Eryx is a genus of nonvenomous snakes, commonly known as Old World sand boas, in the subfamily Erycinae of the family Boidae. Species of the genus are found in southeastern Europe, northern Africa, the Middle East, and southwestern Asia. Thirteen species are recognized as being valid.

==Description==
The genus Eryx has the following characters. The head is not distinct from the neck. The dorsal surface of the head is covered with small scales. The rostral is large. The eyes range from small to very small, and the pupils are vertical. The anterior maxillary teeth and anterior mandibular teeth are longer than the posterior ones. The body is almost cylindrical. The dorsal scales are smooth or keeled. The tail is very short, either not prehensile or only slightly prehensile. The subcaudals are undivided.

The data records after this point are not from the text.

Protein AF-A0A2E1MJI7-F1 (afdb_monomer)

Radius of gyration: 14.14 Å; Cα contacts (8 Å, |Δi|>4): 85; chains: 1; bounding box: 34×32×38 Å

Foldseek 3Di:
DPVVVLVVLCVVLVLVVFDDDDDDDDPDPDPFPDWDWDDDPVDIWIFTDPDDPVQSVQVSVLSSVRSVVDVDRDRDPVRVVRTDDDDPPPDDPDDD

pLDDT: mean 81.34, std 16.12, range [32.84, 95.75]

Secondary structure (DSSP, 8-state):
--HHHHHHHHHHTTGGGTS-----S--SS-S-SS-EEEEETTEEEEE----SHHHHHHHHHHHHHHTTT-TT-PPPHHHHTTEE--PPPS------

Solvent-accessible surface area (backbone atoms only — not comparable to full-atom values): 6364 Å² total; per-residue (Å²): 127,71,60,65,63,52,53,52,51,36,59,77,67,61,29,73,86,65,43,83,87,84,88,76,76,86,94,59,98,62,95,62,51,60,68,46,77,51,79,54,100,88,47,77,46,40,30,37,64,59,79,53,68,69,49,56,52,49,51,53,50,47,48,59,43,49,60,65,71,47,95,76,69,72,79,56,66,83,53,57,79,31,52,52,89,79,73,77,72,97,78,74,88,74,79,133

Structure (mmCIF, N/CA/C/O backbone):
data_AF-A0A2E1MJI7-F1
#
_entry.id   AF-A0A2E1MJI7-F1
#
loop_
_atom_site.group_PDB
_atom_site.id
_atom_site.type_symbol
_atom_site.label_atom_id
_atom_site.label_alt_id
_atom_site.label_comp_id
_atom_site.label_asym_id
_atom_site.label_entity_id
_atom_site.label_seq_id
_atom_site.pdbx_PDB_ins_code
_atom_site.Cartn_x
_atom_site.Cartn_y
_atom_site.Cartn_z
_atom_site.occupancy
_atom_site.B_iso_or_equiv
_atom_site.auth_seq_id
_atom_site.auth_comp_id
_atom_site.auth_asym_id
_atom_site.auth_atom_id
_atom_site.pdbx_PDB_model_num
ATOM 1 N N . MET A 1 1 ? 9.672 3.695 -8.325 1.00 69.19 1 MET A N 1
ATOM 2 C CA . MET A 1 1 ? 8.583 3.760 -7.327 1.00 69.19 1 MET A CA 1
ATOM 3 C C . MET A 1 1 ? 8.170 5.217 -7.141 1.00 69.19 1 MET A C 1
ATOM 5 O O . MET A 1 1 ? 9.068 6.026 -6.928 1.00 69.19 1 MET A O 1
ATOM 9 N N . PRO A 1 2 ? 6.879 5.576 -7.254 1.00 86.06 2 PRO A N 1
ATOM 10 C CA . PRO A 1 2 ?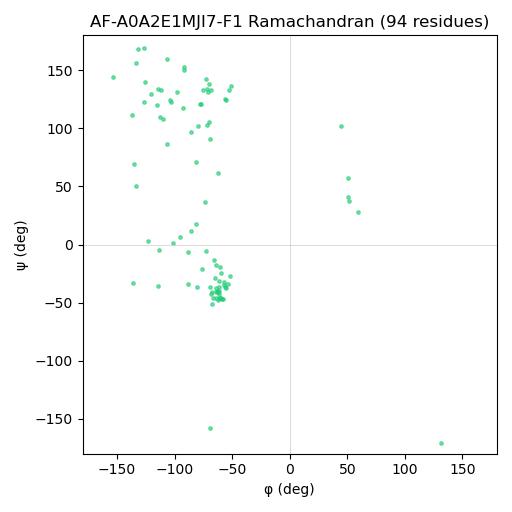 6.405 6.958 -7.165 1.00 86.06 2 PRO A CA 1
ATOM 11 C C . PRO A 1 2 ? 6.255 7.395 -5.698 1.00 86.06 2 PRO A C 1
ATOM 13 O O . PRO A 1 2 ? 5.154 7.527 -5.172 1.00 86.06 2 PRO A O 1
ATOM 16 N N . VAL A 1 3 ? 7.391 7.572 -5.021 1.00 87.69 3 VAL A N 1
ATOM 17 C CA . VAL A 1 3 ? 7.454 7.897 -3.586 1.00 87.69 3 VAL A CA 1
ATOM 18 C C . VAL A 1 3 ? 6.697 9.180 -3.251 1.00 87.69 3 VAL A C 1
ATOM 20 O O . VAL A 1 3 ? 5.907 9.187 -2.309 1.00 87.69 3 VAL A O 1
ATOM 23 N N . ASP A 1 4 ? 6.912 10.244 -4.022 1.00 92.25 4 ASP A N 1
ATOM 24 C CA . ASP A 1 4 ? 6.297 11.543 -3.737 1.00 92.25 4 ASP A CA 1
ATOM 25 C C . ASP A 1 4 ? 4.777 11.491 -3.926 1.00 92.25 4 ASP A C 1
ATOM 27 O O . ASP A 1 4 ? 4.037 11.925 -3.050 1.00 92.25 4 ASP A O 1
ATOM 31 N N . ALA A 1 5 ? 4.298 10.804 -4.969 1.00 90.81 5 ALA A N 1
ATOM 32 C CA . ALA A 1 5 ? 2.864 10.608 -5.183 1.00 90.81 5 ALA A CA 1
ATOM 33 C C . ALA A 1 5 ? 2.187 9.837 -4.033 1.00 90.81 5 ALA A C 1
ATOM 35 O O . ALA A 1 5 ? 1.050 10.139 -3.671 1.00 90.81 5 ALA A O 1
ATOM 36 N N . LEU A 1 6 ? 2.875 8.856 -3.433 1.00 91.88 6 LEU A N 1
ATOM 37 C CA . LEU 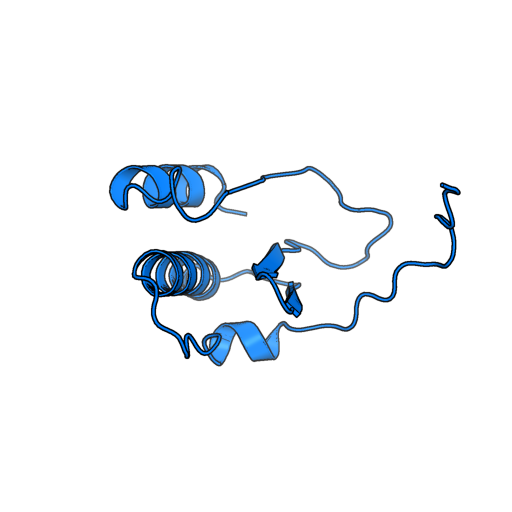A 1 6 ? 2.366 8.142 -2.257 1.00 91.88 6 LEU A CA 1
ATOM 38 C C . LEU A 1 6 ? 2.307 9.051 -1.024 1.00 91.88 6 LEU A C 1
ATOM 40 O O . LEU A 1 6 ? 1.308 9.034 -0.308 1.00 91.88 6 LEU A O 1
ATOM 44 N N . LYS A 1 7 ? 3.340 9.869 -0.787 1.00 93.31 7 LYS A N 1
ATOM 45 C CA . LYS A 1 7 ? 3.350 10.837 0.321 1.00 93.31 7 LYS A CA 1
ATOM 46 C C . LYS A 1 7 ? 2.221 11.857 0.182 1.00 93.31 7 LYS A C 1
ATOM 48 O O . LYS A 1 7 ? 1.480 12.069 1.142 1.00 93.31 7 LYS A O 1
ATOM 53 N N . ASP A 1 8 ? 2.047 12.410 -1.015 1.00 95.38 8 ASP A N 1
ATOM 54 C CA . ASP A 1 8 ? 0.985 13.368 -1.328 1.00 95.38 8 ASP A CA 1
ATOM 55 C C . ASP A 1 8 ? -0.398 12.745 -1.125 1.00 95.38 8 ASP A C 1
ATOM 57 O O . ASP A 1 8 ? -1.290 13.358 -0.537 1.00 95.38 8 ASP A O 1
ATOM 61 N N . ALA A 1 9 ? -0.583 11.494 -1.556 1.00 94.44 9 ALA A N 1
ATOM 62 C CA . ALA A 1 9 ? -1.826 10.766 -1.339 1.00 94.44 9 ALA A CA 1
ATOM 63 C C . ALA A 1 9 ? -2.108 10.533 0.154 1.00 94.44 9 ALA A C 1
ATOM 65 O O . ALA A 1 9 ? -3.254 10.676 0.585 1.00 94.44 9 ALA A O 1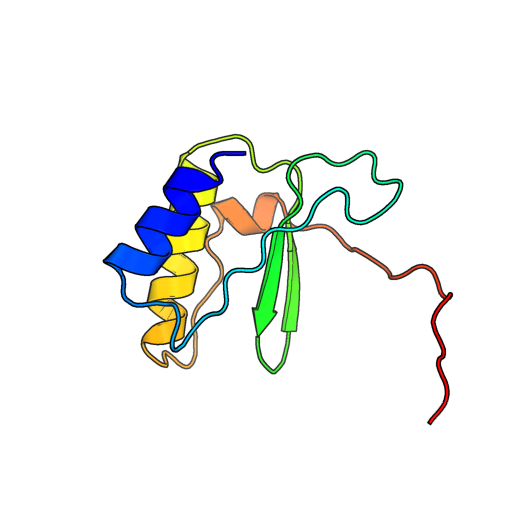
ATOM 66 N N . TRP A 1 10 ? -1.086 10.215 0.953 1.00 95.38 10 TRP A N 1
ATOM 67 C CA . TRP A 1 10 ? -1.228 10.041 2.401 1.00 95.38 10 TRP A CA 1
ATOM 68 C C . TRP A 1 10 ? -1.628 11.329 3.110 1.00 95.38 10 TRP A C 1
ATOM 70 O O . TRP A 1 10 ? -2.473 11.313 4.006 1.00 95.38 10 TRP A O 1
ATOM 80 N N . GLU A 1 11 ? -1.047 12.450 2.694 1.00 94.94 11 GLU A N 1
ATOM 81 C CA . GLU A 1 11 ? -1.392 13.767 3.210 1.00 94.94 11 GLU A CA 1
ATOM 82 C C . GLU A 1 11 ? -2.807 14.186 2.814 1.00 94.94 11 GLU A C 1
ATOM 84 O O . GLU A 1 11 ? -3.622 14.501 3.681 1.00 94.94 11 GLU A O 1
ATOM 89 N N . LYS A 1 12 ? -3.136 14.095 1.521 1.00 95.75 12 LYS A N 1
ATOM 90 C CA . LYS A 1 12 ? -4.447 14.465 0.976 1.00 95.75 12 LYS A CA 1
ATOM 91 C C . LYS A 1 12 ? -5.601 13.707 1.634 1.00 95.75 12 LYS A C 1
ATOM 93 O O . LYS A 1 12 ? -6.684 14.262 1.792 1.00 95.75 12 LYS A O 1
ATOM 98 N N . ASN A 1 13 ? -5.384 12.445 1.996 1.00 94.06 13 ASN A N 1
ATOM 99 C CA . ASN A 1 13 ? -6.398 11.596 2.623 1.00 94.06 13 ASN A CA 1
ATOM 100 C C . ASN A 1 13 ? -6.319 11.585 4.163 1.00 94.06 13 ASN A C 1
ATOM 102 O O . ASN A 1 13 ? -7.042 10.818 4.795 1.00 94.06 13 ASN A O 1
ATOM 106 N N . ASN A 1 14 ? -5.460 12.416 4.771 1.00 93.25 14 ASN A N 1
ATOM 107 C CA . ASN A 1 14 ? -5.238 12.489 6.219 1.00 93.25 14 ASN A CA 1
ATOM 108 C C . ASN A 1 14 ? -4.948 11.116 6.867 1.00 93.25 14 ASN A C 1
ATOM 110 O O . ASN A 1 14 ? -5.396 10.814 7.974 1.00 93.25 14 ASN A O 1
ATOM 114 N N . LEU A 1 15 ? -4.200 10.261 6.162 1.00 92.56 15 LEU A N 1
ATOM 115 C CA . LEU A 1 15 ? -3.964 8.876 6.579 1.00 92.56 15 LEU A CA 1
ATOM 116 C C . LEU A 1 15 ? -2.950 8.762 7.716 1.00 92.56 15 LEU A C 1
ATOM 118 O O . LEU A 1 15 ? -3.000 7.786 8.455 1.00 92.56 15 LEU A O 1
ATOM 122 N N . LYS A 1 16 ? -2.095 9.774 7.919 1.00 87.25 16 LYS A N 1
ATOM 123 C CA . LYS A 1 16 ? -0.994 9.776 8.905 1.00 87.25 16 LYS A CA 1
ATOM 124 C C . LYS A 1 16 ? -1.429 9.402 10.3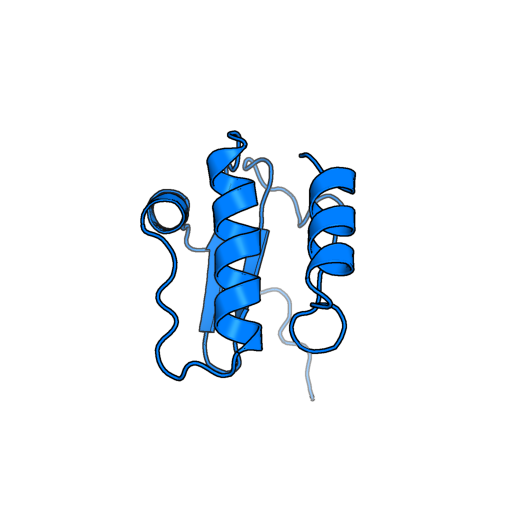36 1.00 87.25 16 LYS A C 1
ATOM 126 O O . LYS A 1 16 ? -0.625 8.855 11.076 1.00 87.25 16 LYS A O 1
ATOM 131 N N . ASN A 1 17 ? -2.688 9.654 10.709 1.00 85.75 17 ASN A N 1
ATOM 132 C CA . ASN A 1 17 ? -3.226 9.354 12.046 1.00 85.75 17 ASN A CA 1
ATOM 133 C C . ASN A 1 17 ? -3.806 7.935 12.199 1.00 85.75 17 ASN A C 1
ATOM 135 O O . ASN A 1 17 ? -4.236 7.573 13.288 1.00 85.75 17 ASN A O 1
ATOM 139 N N . SER A 1 18 ? -3.902 7.166 11.112 1.00 87.94 18 SER A N 1
ATOM 140 C CA . SER A 1 18 ? -4.644 5.892 11.071 1.00 87.94 18 SER A CA 1
ATOM 141 C C . SER A 1 18 ? -3.898 4.770 10.354 1.00 87.94 18 SER A C 1
ATOM 143 O O . SER A 1 18 ? -4.025 3.612 10.733 1.00 87.94 18 SER A O 1
ATOM 145 N N . VAL A 1 19 ? -3.110 5.103 9.331 1.00 90.38 19 VAL A N 1
ATOM 146 C CA . VAL A 1 19 ? -2.301 4.165 8.556 1.00 90.38 19 VAL A CA 1
ATOM 147 C C . VAL A 1 19 ? -0.935 4.799 8.330 1.00 90.38 19 VAL A C 1
ATOM 149 O O . VAL A 1 19 ? -0.806 5.784 7.599 1.00 90.38 19 VAL A O 1
ATOM 152 N N . GLU A 1 20 ? 0.094 4.237 8.953 1.00 92.38 20 GLU A N 1
ATOM 153 C CA . GLU A 1 20 ? 1.468 4.700 8.782 1.00 92.38 20 GLU A CA 1
ATOM 154 C C . GLU A 1 20 ? 1.988 4.374 7.371 1.00 92.38 20 GLU A C 1
ATOM 156 O O . GLU A 1 20 ? 1.753 3.288 6.841 1.00 92.38 20 GLU A O 1
ATOM 161 N N . LEU A 1 21 ? 2.709 5.321 6.760 1.00 92.31 21 LEU A N 1
ATOM 162 C CA . LEU A 1 21 ? 3.473 5.093 5.533 1.00 92.31 21 LEU A CA 1
ATOM 163 C C . LEU A 1 21 ? 4.964 5.140 5.849 1.00 92.31 21 LEU A C 1
ATOM 165 O O . LEU A 1 21 ? 5.530 6.217 6.044 1.00 92.31 21 LEU A O 1
ATOM 169 N N . THR A 1 22 ? 5.610 3.980 5.815 1.00 89.94 22 THR A N 1
ATOM 170 C CA . THR A 1 22 ? 7.064 3.863 5.935 1.00 89.94 22 THR A CA 1
ATOM 171 C C . THR A 1 22 ? 7.670 3.594 4.560 1.00 89.94 22 THR A C 1
ATOM 173 O O . THR A 1 22 ? 7.302 2.636 3.882 1.00 89.94 22 THR A O 1
ATOM 176 N N . ILE A 1 23 ? 8.619 4.432 4.140 1.00 86.38 23 ILE A N 1
ATOM 177 C CA . ILE A 1 23 ? 9.383 4.247 2.899 1.00 86.38 23 ILE A CA 1
ATOM 178 C C . ILE A 1 23 ? 10.827 3.955 3.286 1.00 86.38 23 ILE A C 1
ATOM 180 O O . ILE A 1 23 ? 11.535 4.835 3.773 1.00 86.38 23 ILE A O 1
ATOM 184 N N . SER A 1 24 ? 11.259 2.718 3.074 1.00 80.88 24 SER A N 1
ATOM 185 C CA . SER A 1 24 ? 12.628 2.275 3.314 1.00 80.88 24 SER A CA 1
ATOM 186 C C . SER A 1 24 ? 13.386 2.073 2.000 1.00 80.88 24 SER A C 1
ATOM 188 O O . SER A 1 24 ? 12.804 1.935 0.922 1.00 80.88 24 SER A O 1
ATOM 190 N N . GLY A 1 25 ? 14.717 2.079 2.099 1.00 71.56 25 GLY A N 1
ATOM 191 C CA . GLY A 1 25 ? 15.590 1.580 1.039 1.00 71.56 25 GLY A CA 1
ATOM 192 C C . GLY A 1 25 ? 15.487 0.056 0.895 1.00 71.56 25 GLY A C 1
ATOM 193 O O . GLY A 1 25 ? 14.511 -0.564 1.306 1.00 71.56 25 GLY A O 1
ATOM 194 N N . CYS A 1 26 ? 16.507 -0.575 0.316 1.00 67.12 26 CYS A N 1
ATOM 195 C CA . CYS A 1 26 ? 16.484 -2.014 0.055 1.00 67.12 26 CYS A CA 1
ATOM 196 C C . CYS A 1 26 ? 16.216 -2.840 1.334 1.00 67.12 26 CYS A C 1
ATOM 198 O O . CYS A 1 26 ? 16.958 -2.734 2.308 1.00 67.12 26 CYS A O 1
ATOM 200 N N . LEU A 1 27 ? 15.180 -3.686 1.312 1.00 62.69 27 LEU A N 1
ATOM 201 C CA . LEU A 1 27 ? 14.743 -4.528 2.440 1.00 62.69 27 LEU A CA 1
ATOM 202 C C . LEU A 1 27 ? 15.556 -5.837 2.593 1.00 62.69 27 LEU A C 1
ATOM 204 O O . LEU A 1 27 ? 15.112 -6.774 3.248 1.00 62.69 27 LEU A O 1
ATOM 208 N N . GLY A 1 28 ? 16.739 -5.932 1.977 1.00 62.31 28 GLY A N 1
ATOM 209 C CA . GLY A 1 28 ? 17.617 -7.111 2.014 1.00 62.31 28 GLY A CA 1
ATOM 210 C C . GLY A 1 28 ? 18.107 -7.533 0.621 1.00 62.31 28 GLY A C 1
ATOM 211 O O . GLY A 1 28 ? 17.883 -6.808 -0.344 1.00 62.31 28 GLY A O 1
ATOM 212 N N . PRO A 1 29 ? 18.758 -8.703 0.464 1.00 55.66 29 PRO A N 1
ATOM 213 C CA . PRO A 1 29 ? 19.341 -9.170 -0.807 1.00 55.66 29 PRO A CA 1
ATOM 214 C C . PRO A 1 29 ? 18.294 -9.642 -1.844 1.00 55.66 29 PRO A C 1
ATOM 216 O O . PRO A 1 29 ? 18.492 -10.623 -2.562 1.00 55.66 29 PRO A O 1
ATOM 219 N N . CYS A 1 30 ? 17.142 -8.975 -1.914 1.00 57.94 30 CYS A N 1
ATOM 220 C CA . CYS A 1 30 ? 16.016 -9.378 -2.743 1.00 57.94 30 CYS A CA 1
ATOM 221 C C . CYS A 1 30 ? 16.287 -9.161 -4.238 1.00 57.94 30 CYS A C 1
ATOM 223 O O . CYS A 1 30 ? 16.696 -8.088 -4.668 1.00 57.94 30 CYS A O 1
ATOM 225 N N . LYS A 1 31 ? 15.953 -10.176 -5.045 1.00 62.56 31 LYS A N 1
ATOM 226 C CA . LYS A 1 31 ? 15.828 -10.074 -6.513 1.00 62.56 31 LYS A CA 1
ATOM 227 C C . LYS A 1 31 ? 14.569 -9.306 -6.957 1.00 62.56 31 LYS A C 1
ATOM 229 O O . LYS A 1 31 ? 14.379 -9.101 -8.152 1.00 62.56 31 LYS A O 1
ATOM 234 N N . MET A 1 32 ? 13.704 -8.945 -6.008 1.00 74.12 32 MET A N 1
ATOM 235 C CA . MET A 1 32 ? 12.395 -8.336 -6.237 1.00 74.12 32 MET A CA 1
ATOM 236 C C . MET A 1 32 ? 12.456 -6.818 -6.088 1.00 74.12 32 MET A C 1
ATOM 238 O O . MET A 1 32 ? 12.972 -6.304 -5.095 1.00 74.12 32 MET A O 1
ATOM 242 N N . HIS A 1 33 ? 11.905 -6.108 -7.069 1.00 77.81 33 HIS A N 1
ATOM 243 C CA . HIS A 1 33 ? 11.837 -4.649 -7.086 1.00 77.81 33 HIS A CA 1
ATOM 244 C C . HIS A 1 33 ? 10.524 -4.157 -6.469 1.00 77.81 33 HIS A C 1
ATOM 246 O O . HIS A 1 33 ? 9.504 -4.838 -6.544 1.00 77.81 33 HIS A O 1
ATOM 252 N N . ASN A 1 34 ? 10.539 -2.939 -5.913 1.00 83.50 34 ASN A N 1
ATOM 253 C CA . ASN A 1 34 ? 9.356 -2.244 -5.384 1.00 83.50 34 ASN A CA 1
ATOM 254 C C . ASN A 1 34 ? 8.526 -3.112 -4.419 1.00 83.50 34 ASN A C 1
ATOM 256 O O . ASN A 1 34 ? 7.340 -3.355 -4.644 1.00 83.50 34 ASN A O 1
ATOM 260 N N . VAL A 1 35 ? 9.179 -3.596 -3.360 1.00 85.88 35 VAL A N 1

==Distribution and habitat==
Species of snakes of the genus Eryx are found in southeastern Europe, northern Africa, the Middle East, and southwestern Asia.

==Species==
Nota bene: In the list below, a taxon author in parentheses indicates that the species was originally described in a genus other than Eryx.

| Species | Taxon author | Subspecies* | Common name | Geographic range |
| Eryx borrii | Lanza & Nistri, 2005 | 0 | Borri's sand boa | Somalia |
| Eryx colubrinus | (Linnaeus, 1758) | 2 | Egyptian sand boa, Kenyan sand boa | Egypt, Sudan, South Sudan, Ethiopia, Eritrea, Kenya, Tanzania, Somalia |
| Eryx conicus | (Schneider, 1801) | 0 | Rough-tailed sand boa, common sand boa | Pakistan, Nepal, India, Sri Lanka |
| Eryx elegans | (Gray, 1849) | 0 | Central Asian sand boa | Southern Turkmenistan, northern Iran (the Kopet Dag Mountains in the northeast and the Azerbaijan region in the northwest) and Afghanistan |
| Eryx jaculus | (Linnaeus, 1758) | 0 | Javelin sand boa | Southern Italy, Eastern Europe in Romania, Bulgaria, Yugoslavia, Albania and Greece (including Corfu and the Cyclades). The Caucasus. The Middle East in Syria, Israel, northeastern Saudi Arabia, Iraq and Iran. Africa north of the Sahara Desert from Morocco to Egypt. |
| Eryx jayakari | Boulenger, 1888 | 0 | Arabian sand boa | From the east and south of the Arabian Peninsula north to Khūzestān Province in Iran |
| Eryx johnii | (Russell, 1801) | 0 | Indian sand boa | From Iran through Pakistan into northwestern and southern India |
| Eryx miliaris | (Pallas, 1773) | 0 | Dwarf sand boa | From the northern Caucasus and the north coast of the Caspian Sea east through Kazakhstan to the north coast of the Aral Sea and Lake Balkhash, though the Zaysan Valley to Sinkiang in China and southern Mongolia. Also in northern and eastern Iran, Afghanistan and western Pakistan. |
| Eryx muelleri | (Boulenger, 1892) | 1 | Müller's sand boa | Mauritania, Senegal, Gambia, Guinea, Mali, Burkina Faso, Niger, Chad, Sudan, South Sudan, the Ivory Coast, Ghana, Togo, Benin, Nigeria, Cameroon, the Central African Republic |
| Eryx sistanensis | Eskandarzadeh, N. Rastegar-Pouyani, E. Rastegar-Pouyani, Zargan, Hajinourmohamadi, Nazarov, Sami, Rajabizadeh, Nabizadeh & Navaian, 2020 | 0 | Sistan sand boa | Iran |
| Eryx somalicus | Scortecci, 1939 | 0 | Somali sand boa | Somalia |
| Eryx vittatus | (Chernov, 1959) | 0 | | Northern Iran, Tajikistan, northern Afghanistan, northern Pakistan, Kyrgyzstan, and eastern China |
| Eryx whitakeri | Das, 1991 | 0 | Whitaker's sand boa | Southwestern coastal India in Kerala, Karnataka, Goa and southern Maharashtra |
- Not including the nominate subspecies.
^{T} Type species.

=== Fossil taxa ===
Two fossil species are known. The earliest is E. linxiaensis from the Miocene of Gansu, China, which appears to be the sister species to Eryx colubrinus, suggesting several intercontinental dispersals from Africa to Eurasia during the Miocene. E. primitivus is known from the middle Pliocene of Spain, and appears to be an early offshoot of the main Eryx lineage.